24

I've got about a dozen polygons in a feature class loaded in ArcMap 10, all in geographic WGS 1984.

How do I easily obtain the coordinates associated with each vertex of each polygon in that feature class?

Ideally I would like them to be nicely tabulated in spreadsheet format.

30

Use the Feature Vertices To Points tool within ArcToolbox or if you do not have Advanced license then you may use the Polygon to Point tool from ET GeoWizard (free tool). Finally, in ArcMap use the Add XY Coordinates tool to generate the XY value for each vertex and use Table to Excel to generate a spreadsheet.

12

This works with a standard ArcGIS license:

desc = arcpy.Describe(fcl)
shapefieldname = desc.ShapeFieldName

gebieden = arcpy.UpdateCursor(fcl)

for gebied in gebieden:
    polygoon = gebied.getValue(shapefieldname)
    for punten in polygoon:
        for punt in punten:
            print punt.X, punt.Y
8

There is a sample toolbox which includes a Write Features To Text File python script which:

Writes feature coordinates to a text file.

Note:

Technically, the tools in the Samples toolbox have been deprecated.

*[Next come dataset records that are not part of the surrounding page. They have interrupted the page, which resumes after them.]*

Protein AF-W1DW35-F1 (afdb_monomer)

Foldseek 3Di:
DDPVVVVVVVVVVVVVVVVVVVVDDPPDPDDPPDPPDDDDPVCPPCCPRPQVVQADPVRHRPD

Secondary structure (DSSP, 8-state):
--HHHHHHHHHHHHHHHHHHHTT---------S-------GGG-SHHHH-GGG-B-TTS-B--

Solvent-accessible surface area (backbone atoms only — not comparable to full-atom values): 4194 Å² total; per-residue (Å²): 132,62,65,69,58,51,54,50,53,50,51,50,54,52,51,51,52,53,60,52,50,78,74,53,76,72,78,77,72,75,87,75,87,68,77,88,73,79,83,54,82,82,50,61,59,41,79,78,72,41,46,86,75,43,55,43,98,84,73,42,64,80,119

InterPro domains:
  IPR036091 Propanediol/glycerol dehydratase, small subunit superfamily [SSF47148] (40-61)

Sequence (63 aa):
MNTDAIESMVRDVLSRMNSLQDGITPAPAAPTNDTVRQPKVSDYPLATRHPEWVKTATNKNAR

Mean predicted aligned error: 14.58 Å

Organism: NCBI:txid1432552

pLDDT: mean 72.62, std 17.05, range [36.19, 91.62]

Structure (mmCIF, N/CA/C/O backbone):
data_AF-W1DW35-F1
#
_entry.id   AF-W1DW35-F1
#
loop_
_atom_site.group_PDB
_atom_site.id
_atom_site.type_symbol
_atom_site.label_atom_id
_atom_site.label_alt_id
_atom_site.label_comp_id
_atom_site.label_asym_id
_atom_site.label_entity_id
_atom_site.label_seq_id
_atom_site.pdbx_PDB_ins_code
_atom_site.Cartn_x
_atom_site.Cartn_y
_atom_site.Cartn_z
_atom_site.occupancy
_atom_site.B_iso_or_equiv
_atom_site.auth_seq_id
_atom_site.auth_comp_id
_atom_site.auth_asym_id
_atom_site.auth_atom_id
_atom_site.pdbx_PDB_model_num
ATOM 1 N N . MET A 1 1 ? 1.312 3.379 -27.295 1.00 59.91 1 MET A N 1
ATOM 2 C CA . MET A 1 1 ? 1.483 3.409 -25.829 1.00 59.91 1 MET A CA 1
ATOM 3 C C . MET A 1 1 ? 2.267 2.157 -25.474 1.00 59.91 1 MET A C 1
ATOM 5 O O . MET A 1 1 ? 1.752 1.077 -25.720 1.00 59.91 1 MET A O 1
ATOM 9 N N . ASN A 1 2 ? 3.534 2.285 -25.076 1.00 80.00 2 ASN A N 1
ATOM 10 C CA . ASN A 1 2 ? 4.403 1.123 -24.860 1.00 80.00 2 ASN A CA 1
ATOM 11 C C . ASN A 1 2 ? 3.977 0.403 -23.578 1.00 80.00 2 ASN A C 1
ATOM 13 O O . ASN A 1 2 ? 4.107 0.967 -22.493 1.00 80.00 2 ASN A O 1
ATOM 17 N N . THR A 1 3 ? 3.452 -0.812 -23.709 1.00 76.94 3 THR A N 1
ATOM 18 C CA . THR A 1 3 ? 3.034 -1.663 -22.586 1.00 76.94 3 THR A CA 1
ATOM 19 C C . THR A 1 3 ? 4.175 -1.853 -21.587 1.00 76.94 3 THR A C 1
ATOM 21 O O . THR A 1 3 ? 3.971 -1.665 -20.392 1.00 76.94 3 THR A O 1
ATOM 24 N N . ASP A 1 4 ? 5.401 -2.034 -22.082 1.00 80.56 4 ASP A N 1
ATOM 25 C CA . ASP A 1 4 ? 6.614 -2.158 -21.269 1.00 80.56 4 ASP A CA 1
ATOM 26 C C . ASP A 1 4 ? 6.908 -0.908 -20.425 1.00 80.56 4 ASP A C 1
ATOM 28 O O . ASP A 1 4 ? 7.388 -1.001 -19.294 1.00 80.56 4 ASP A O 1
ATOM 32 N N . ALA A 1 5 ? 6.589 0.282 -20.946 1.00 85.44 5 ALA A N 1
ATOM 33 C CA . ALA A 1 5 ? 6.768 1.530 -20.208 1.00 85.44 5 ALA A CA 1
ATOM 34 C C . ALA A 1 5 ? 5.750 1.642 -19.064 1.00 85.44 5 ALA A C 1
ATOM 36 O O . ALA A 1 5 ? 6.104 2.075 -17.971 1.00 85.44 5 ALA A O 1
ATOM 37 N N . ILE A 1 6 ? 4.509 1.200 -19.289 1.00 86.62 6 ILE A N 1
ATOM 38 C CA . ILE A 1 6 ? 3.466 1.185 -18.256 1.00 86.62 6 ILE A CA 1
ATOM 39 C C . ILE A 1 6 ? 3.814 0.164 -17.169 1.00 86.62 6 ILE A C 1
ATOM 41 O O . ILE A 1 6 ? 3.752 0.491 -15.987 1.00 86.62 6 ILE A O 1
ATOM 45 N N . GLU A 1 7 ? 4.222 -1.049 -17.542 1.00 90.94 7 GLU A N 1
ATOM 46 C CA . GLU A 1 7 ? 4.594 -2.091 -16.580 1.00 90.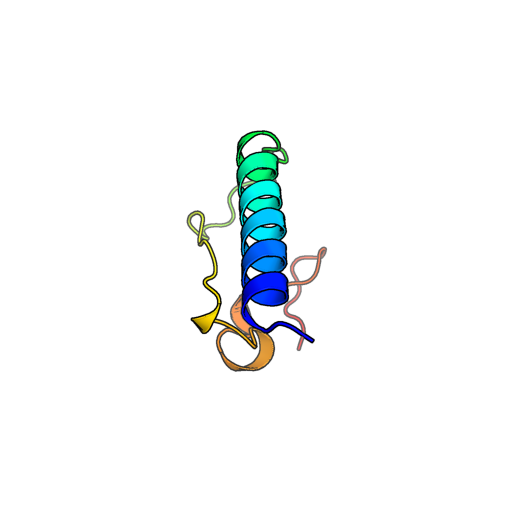94 7 GLU A CA 1
ATOM 47 C C . GLU A 1 7 ? 5.811 -1.694 -15.739 1.00 90.94 7 GLU A C 1
ATOM 49 O O . GLU A 1 7 ? 5.825 -1.928 -14.529 1.00 90.94 7 GLU A O 1
ATOM 54 N N . SER A 1 8 ? 6.803 -1.041 -16.351 1.00 89.44 8 SER A N 1
ATOM 55 C CA . SER A 1 8 ? 7.969 -0.504 -15.643 1.00 89.44 8 SER A CA 1
ATOM 56 C C . SER A 1 8 ? 7.574 0.587 -14.641 1.00 89.44 8 SER A C 1
ATOM 58 O O . SER A 1 8 ? 7.954 0.519 -13.472 1.00 89.44 8 SER A O 1
ATOM 60 N N . MET A 1 9 ? 6.722 1.537 -15.048 1.00 91.31 9 MET A N 1
ATOM 61 C CA . MET A 1 9 ? 6.221 2.591 -14.157 1.00 91.31 9 MET A CA 1
ATOM 62 C C . MET A 1 9 ? 5.392 2.029 -12.994 1.00 91.31 9 MET A C 1
ATOM 64 O O . MET A 1 9 ? 5.526 2.481 -11.860 1.00 91.31 9 MET A O 1
ATOM 68 N N . VAL A 1 10 ? 4.552 1.023 -13.246 1.00 91.62 10 VAL A N 1
ATOM 69 C CA . VAL A 1 10 ? 3.749 0.368 -12.201 1.00 91.62 10 VAL A CA 1
ATOM 70 C C . VAL A 1 10 ? 4.641 -0.376 -11.209 1.00 91.62 10 VAL A C 1
ATOM 72 O O . VAL A 1 10 ? 4.430 -0.274 -10.000 1.00 91.62 10 VAL A O 1
ATOM 75 N N . ARG A 1 11 ? 5.661 -1.096 -11.692 1.00 91.56 11 ARG A N 1
ATOM 76 C CA . ARG A 1 11 ? 6.631 -1.790 -10.832 1.00 91.56 11 ARG A CA 1
ATOM 77 C C . ARG A 1 11 ? 7.426 -0.819 -9.960 1.00 91.56 11 ARG A C 1
ATOM 79 O O . ARG A 1 11 ? 7.622 -1.116 -8.782 1.00 91.56 11 ARG A O 1
ATOM 86 N N . ASP A 1 12 ? 7.842 0.323 -10.508 1.00 91.50 12 ASP A N 1
ATOM 87 C CA . ASP A 1 12 ? 8.546 1.378 -9.766 1.00 91.50 12 ASP A CA 1
ATOM 88 C C . ASP A 1 12 ? 7.671 1.957 -8.643 1.00 91.50 12 ASP A C 1
ATOM 90 O O . ASP A 1 12 ? 8.074 1.967 -7.477 1.00 91.50 12 ASP A O 1
ATOM 94 N N . VAL A 1 13 ? 6.422 2.320 -8.958 1.00 90.00 13 VAL A N 1
ATOM 95 C CA . VAL A 1 13 ? 5.459 2.845 -7.976 1.00 90.00 13 VAL A CA 1
ATOM 96 C C . VAL A 1 13 ? 5.176 1.829 -6.869 1.00 90.00 13 VAL A C 1
ATOM 98 O O . VAL A 1 13 ? 5.229 2.183 -5.691 1.00 90.00 13 VAL A O 1
ATOM 101 N N . LEU A 1 14 ? 4.922 0.563 -7.214 1.00 88.81 14 LEU A N 1
ATOM 102 C CA . LEU A 1 14 ? 4.657 -0.491 -6.228 1.00 88.81 14 LEU A CA 1
ATOM 103 C C . LEU A 1 14 ? 5.876 -0.769 -5.338 1.00 88.81 14 LEU A C 1
ATOM 105 O O . LEU A 1 14 ? 5.725 -0.903 -4.124 1.00 88.81 14 LEU A O 1
ATOM 109 N N . SER A 1 15 ? 7.080 -0.800 -5.915 1.00 86.81 15 SER A N 1
ATOM 110 C CA . SER A 1 15 ? 8.325 -0.999 -5.160 1.00 86.81 15 SER A CA 1
ATOM 111 C C . SER A 1 15 ? 8.586 0.161 -4.202 1.00 86.81 15 SER A C 1
ATOM 113 O O . SER A 1 15 ? 8.932 -0.057 -3.041 1.00 86.81 15 SER A O 1
ATOM 115 N N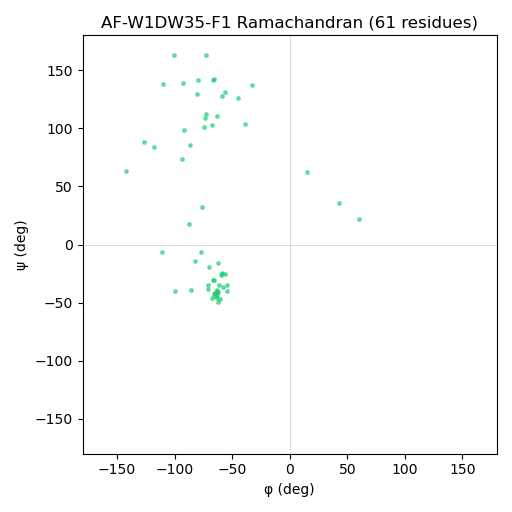 . ARG A 1 16 ? 8.343 1.398 -4.651 1.00 88.25 16 ARG A N 1
ATOM 116 C CA . ARG A 1 16 ? 8.435 2.595 -3.813 1.00 88.25 16 ARG A CA 1
ATOM 117 C C . ARG A 1 16 ? 7.416 2.572 -2.677 1.00 88.25 16 ARG A C 1
ATOM 119 O O . ARG A 1 16 ? 7.767 2.899 -1.551 1.00 88.25 16 ARG A O 1
ATOM 126 N N . MET A 1 17 ? 6.173 2.174 -2.940 1.00 82.06 17 MET A N 1
ATOM 127 C CA . MET A 1 17 ? 5.143 2.055 -1.903 1.00 82.06 17 MET A CA 1
ATOM 128 C C . MET A 1 17 ? 5.496 0.989 -0.865 1.00 82.06 17 MET A C 1
ATOM 130 O O . MET A 1 17 ? 5.333 1.243 0.325 1.00 82.06 17 MET A O 1
ATOM 134 N N . ASN A 1 18 ? 6.023 -0.160 -1.293 1.00 74.00 18 ASN A N 1
ATOM 135 C CA . ASN A 1 18 ? 6.471 -1.209 -0.380 1.00 74.00 18 ASN A CA 1
ATOM 136 C C . ASN A 1 18 ? 7.663 -0.740 0.472 1.00 74.00 18 ASN A C 1
ATOM 138 O O . ASN A 1 18 ? 7.640 -0.878 1.686 1.00 74.00 18 ASN A O 1
ATOM 142 N N . SER A 1 19 ? 8.649 -0.076 -0.142 1.00 74.44 19 SER A N 1
ATOM 143 C CA . SER A 1 19 ? 9.807 0.473 0.576 1.00 74.44 19 SER A CA 1
ATOM 144 C C . SER A 1 19 ? 9.447 1.606 1.545 1.00 74.44 19 SER A C 1
ATOM 146 O O . SER A 1 19 ? 10.130 1.784 2.550 1.00 74.44 19 SER A O 1
ATOM 148 N N . LEU A 1 20 ? 8.403 2.391 1.259 1.00 7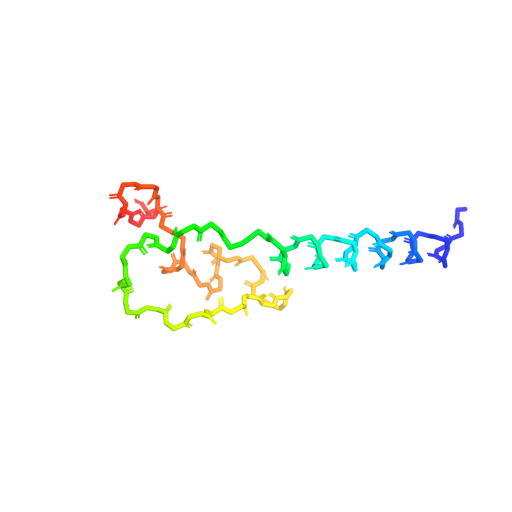3.44 20 LEU A N 1
ATOM 149 C CA . LEU A 1 20 ? 7.888 3.399 2.190 1.00 73.44 20 LEU A CA 1
ATOM 150 C C . LEU A 1 20 ? 7.191 2.740 3.385 1.00 73.44 20 LEU A C 1
ATOM 152 O O . LEU A 1 20 ? 7.301 3.243 4.498 1.00 73.44 20 LEU A O 1
ATOM 156 N N . GLN A 1 21 ? 6.518 1.605 3.180 1.00 64.06 21 GLN A N 1
ATOM 157 C CA . GLN A 1 21 ? 5.887 0.846 4.262 1.00 64.06 21 GLN A CA 1
ATOM 158 C C . GLN A 1 21 ? 6.908 0.236 5.236 1.00 64.06 21 GLN A C 1
ATOM 160 O O . GLN A 1 21 ? 6.620 0.196 6.428 1.00 64.06 21 GLN A O 1
ATOM 165 N N . ASP A 1 22 ? 8.116 -0.127 4.785 1.00 59.12 22 ASP A N 1
ATOM 166 C CA . ASP A 1 22 ? 9.212 -0.588 5.662 1.00 59.12 22 ASP A CA 1
ATOM 167 C C . ASP A 1 22 ? 9.695 0.478 6.678 1.00 59.12 22 ASP A C 1
ATOM 169 O O . ASP A 1 22 ? 10.366 0.145 7.654 1.00 59.12 22 ASP A O 1
ATOM 173 N N . GLY A 1 23 ? 9.349 1.760 6.486 1.00 52.62 23 GLY A N 1
ATOM 174 C CA . GLY A 1 23 ? 9.713 2.867 7.385 1.00 52.62 23 GLY A CA 1
ATOM 175 C C . GLY A 1 23 ? 8.551 3.484 8.170 1.00 52.62 23 GLY A C 1
ATOM 176 O O . GLY A 1 23 ? 8.779 4.341 9.024 1.00 52.62 23 GLY A O 1
ATOM 177 N N . ILE A 1 24 ? 7.310 3.074 7.900 1.00 49.53 24 ILE A N 1
ATOM 178 C CA . ILE A 1 24 ? 6.122 3.568 8.597 1.00 49.53 24 ILE A CA 1
ATOM 179 C C . ILE A 1 24 ? 5.506 2.368 9.300 1.00 49.53 24 ILE A C 1
ATOM 181 O O . ILE A 1 24 ? 4.582 1.739 8.797 1.00 49.53 24 ILE A O 1
ATOM 185 N N . THR A 1 25 ? 6.011 2.044 10.483 1.00 42.91 25 THR A N 1
ATOM 186 C CA . THR A 1 25 ? 5.229 1.265 11.440 1.00 42.91 25 THR A CA 1
ATOM 187 C C . THR A 1 25 ? 4.182 2.228 12.002 1.00 42.91 25 THR A C 1
ATOM 189 O O . THR A 1 25 ? 4.540 3.047 12.856 1.00 42.91 25 THR A O 1
ATOM 192 N N . PRO A 1 26 ? 2.901 2.225 11.570 1.00 41.31 26 PRO A N 1
ATOM 193 C CA . PRO A 1 26 ? 1.888 2.815 12.425 1.00 41.31 26 PRO A CA 1
ATOM 194 C C . PRO A 1 26 ? 1.950 2.021 13.730 1.00 41.31 26 PRO A C 1
ATOM 196 O O . PRO A 1 26 ? 1.967 0.788 13.707 1.00 41.31 26 PRO A O 1
ATOM 199 N N . ALA A 1 27 ? 2.081 2.721 14.857 1.00 39.03 27 ALA A N 1
ATOM 200 C CA . ALA A 1 27 ? 2.077 2.095 16.172 1.00 39.03 27 ALA A CA 1
ATOM 201 C C . ALA A 1 27 ? 0.934 1.064 16.223 1.00 39.03 27 ALA A C 1
ATOM 203 O O . ALA A 1 27 ? -0.197 1.416 15.867 1.00 39.03 27 ALA A O 1
ATOM 204 N N . PRO A 1 28 ? 1.207 -0.202 16.585 1.00 40.31 28 PRO A N 1
ATOM 205 C CA . PRO A 1 28 ? 0.190 -1.233 16.536 1.00 40.31 28 PRO A CA 1
ATOM 206 C C . PRO A 1 28 ? -0.912 -0.852 17.522 1.00 40.31 28 PRO A C 1
ATOM 208 O O .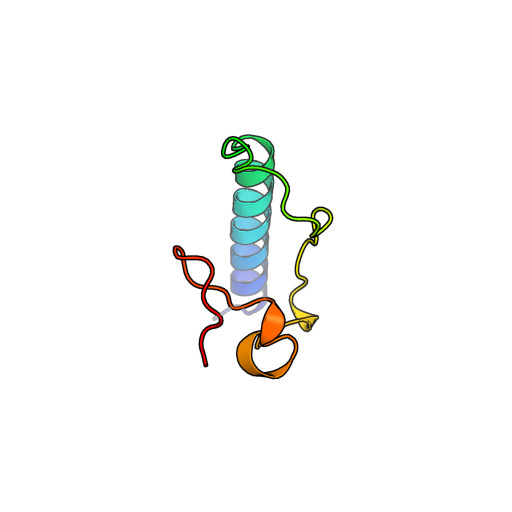 PRO A 1 28 ? -0.714 -0.869 18.738 1.00 40.31 28 PRO A O 1
ATOM 211 N N . ALA A 1 29 ? -2.086 -0.495 17.000 1.00 40.31 29 ALA A N 1
ATOM 212 C CA . ALA A 1 29 ? -3.302 -0.586 17.784 1.00 40.31 29 ALA A CA 1
ATOM 213 C C . ALA A 1 29 ? -3.410 -2.045 18.249 1.00 40.31 29 ALA A C 1
ATOM 215 O O . ALA A 1 29 ? -3.178 -2.961 17.461 1.00 40.31 29 ALA A O 1
ATOM 216 N N . ALA A 1 30 ? -3.658 -2.219 19.548 1.00 36.19 30 ALA A N 1
ATOM 217 C CA . ALA A 1 30 ? -3.538 -3.462 20.301 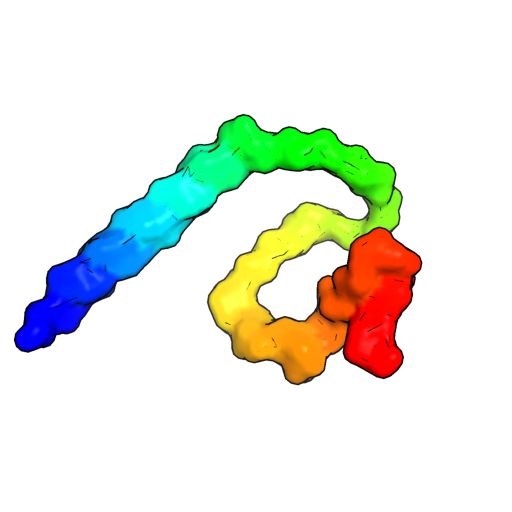1.00 36.19 30 ALA A CA 1
ATOM 218 C C . ALA A 1 30 ? -3.870 -4.744 19.500 1.00 36.19 30 ALA A C 1
ATOM 220 O O . ALA A 1 30 ? -4.868 -4.785 18.773 1.00 36.19 30 ALA A O 1
ATOM 221 N N . PRO A 1 31 ? -3.068 -5.814 19.664 1.00 43.00 31 PRO A N 1
ATOM 222 C CA . PRO A 1 31 ? -3.165 -7.015 18.852 1.00 43.00 31 PRO A CA 1
ATOM 223 C C . PRO A 1 31 ? -4.486 -7.728 19.142 1.00 43.00 31 PRO A C 1
ATOM 225 O O . PRO A 1 31 ? -4.633 -8.434 20.137 1.00 43.00 31 PRO A O 1
ATOM 228 N N . THR A 1 32 ? -5.455 -7.582 18.246 1.00 44.66 32 THR A N 1
ATOM 229 C CA . THR A 1 32 ? -6.619 -8.469 18.197 1.00 44.66 32 THR A CA 1
ATOM 230 C C . THR A 1 32 ? -6.326 -9.579 17.200 1.00 44.66 32 THR A C 1
ATOM 232 O O . THR A 1 32 ? -6.821 -9.562 16.089 1.00 44.66 32 THR A O 1
ATOM 235 N N . ASN A 1 33 ? -5.460 -10.513 17.605 1.00 43.00 33 ASN A N 1
ATOM 236 C CA . ASN A 1 33 ? -5.392 -11.893 17.099 1.00 43.00 33 ASN A CA 1
ATOM 237 C C . ASN A 1 33 ? -5.528 -12.118 15.571 1.00 43.00 33 ASN A C 1
ATOM 239 O O . ASN A 1 33 ? -6.079 -13.128 15.155 1.00 43.00 33 ASN A O 1
ATOM 243 N N . ASP A 1 34 ? -5.006 -11.228 14.727 1.00 50.81 34 ASP A N 1
ATOM 244 C CA . ASP A 1 34 ? -4.840 -11.497 13.296 1.00 50.81 34 ASP A CA 1
ATOM 245 C C . ASP A 1 34 ? -3.381 -11.214 12.947 1.00 50.81 34 ASP A C 1
ATOM 247 O O . ASP A 1 34 ? -2.954 -10.087 12.700 1.00 50.81 34 ASP A O 1
ATOM 251 N N . THR A 1 35 ? -2.578 -12.261 13.112 1.00 46.66 35 THR A N 1
ATOM 252 C CA . THR A 1 35 ? -1.166 -12.359 12.754 1.00 46.66 35 THR A CA 1
ATOM 253 C C . THR A 1 35 ? -0.893 -11.653 11.433 1.00 46.66 35 THR A C 1
ATOM 255 O O . THR A 1 35 ? -1.229 -12.230 10.411 1.00 46.66 35 THR A O 1
ATOM 258 N N . VAL A 1 36 ? -0.294 -10.450 11.462 1.00 54.72 36 VAL A N 1
ATOM 259 C CA . VAL A 1 36 ? 0.406 -9.737 10.363 1.00 54.72 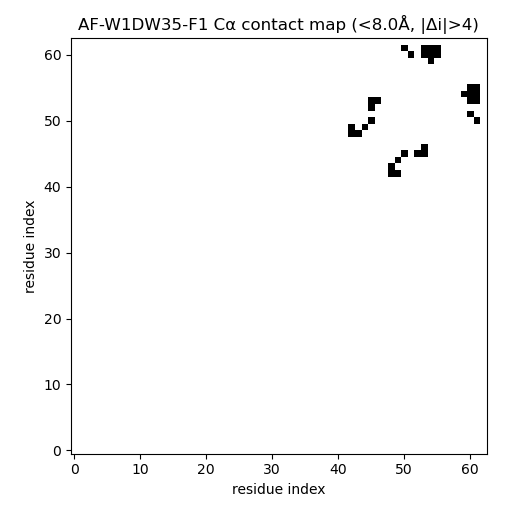36 VAL A CA 1
ATOM 260 C C . VAL A 1 36 ? 0.109 -10.331 8.978 1.00 54.72 36 VAL A C 1
ATOM 262 O O . VAL A 1 36 ? 0.972 -10.918 8.323 1.00 54.72 36 VAL A O 1
ATOM 265 N N . ARG A 1 37 ? -1.157 -10.285 8.557 1.00 64.31 37 ARG A N 1
ATOM 266 C CA . ARG A 1 37 ? -1.590 -11.035 7.382 1.00 64.31 37 ARG A CA 1
ATOM 267 C C . ARG A 1 37 ? -1.427 -10.102 6.205 1.00 64.31 37 ARG A C 1
ATOM 269 O O . ARG A 1 37 ? -2.242 -9.212 6.010 1.00 64.31 37 ARG A O 1
ATOM 276 N N . GLN A 1 38 ? -0.320 -10.247 5.481 1.00 75.69 38 GLN A N 1
ATOM 277 C CA . GLN A 1 38 ? -0.050 -9.431 4.300 1.00 75.69 38 GLN A CA 1
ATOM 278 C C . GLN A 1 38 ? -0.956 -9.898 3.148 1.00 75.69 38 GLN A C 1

They are still installed with ArcGIS so that any existing script or model tools you developed before 10 continue to work.

4

This is another way to do it using a da.SearchCursor:

import arcpy
fc=r'C:\TEST.gdb\polygons123'

with arcpy.da.SearchCursor(fc,['OID@','SHAPE@']) as cursor:
    for row in cursor:
        array1=row[1].getPart()
        for vertice in range(row[1].pointCount):
            pnt=array1.getObject(0).getObject(vertice)
            print row[0],pnt.X,pnt.Y

Resulting in ObjectID, X and Y which can be copied to Excel:

...
1 537505.894287 6731069.60889
1 537533.516296 6731078.20947
1 537555.316528 6731082.53589
1 537562.501892 6731085.47913
1 537589.395081 6731070.52991
1 537617.062683 6731058.29651
2 537379.569519 6729746.16272
2 537384.81311 6729746.06012
2 537396.085327 6729748.62311
2 537404.065674 6729752.75311
2 537425.145325 6729773.72931
2 537429.842102 6729777.07129
2 537442.971313 6729780.10651
2 537450.27533 6729780.51611
...
  • Quick question, what is going on at the 'array1.getObject(0).getObject(vertice)' part? – Rex Apr 24 '18 at 20:37
  • @Rex see help section for Array: pro.arcgis.com/en/pro-app/arcpy/classes/array.htm . From the Array i fetch each Point/vertice: i67.tinypic.com/34gstig.jpg – BERA Apr 25 '18 at 5:15
  • Great, that helps me understand it a bit better. So why is there an array in an array and not just an array of points? Is there anything else in the first array? What would array1.getObject(1) give you? – Rex Apr 25 '18 at 17:27
  • It is because you get all parts in "row[1].getPart()", therefore, your first array is the the different parts of a multipart feature. So you would only have something beyond array1.getObject(0) if you had a multipart feature? – Rex Apr 25 '18 at 17:34
3

Try the geo-wizard tools fron Spatial technologies. It has several free tools that can do what you want. Try the get polygon coordinates. Or polygon to points

et geo-wizards

2

The following python script (which requires ArcGIS 10.1 or later) utilizes arcpy.da to take a shapefile as an input and create a spreadsheet with an entry for each vertex in each polygon present in the .shp (and I believe it works with lower level arcgis licenses). Object and sequence id's tie the points back to a specific position in a specific polygon.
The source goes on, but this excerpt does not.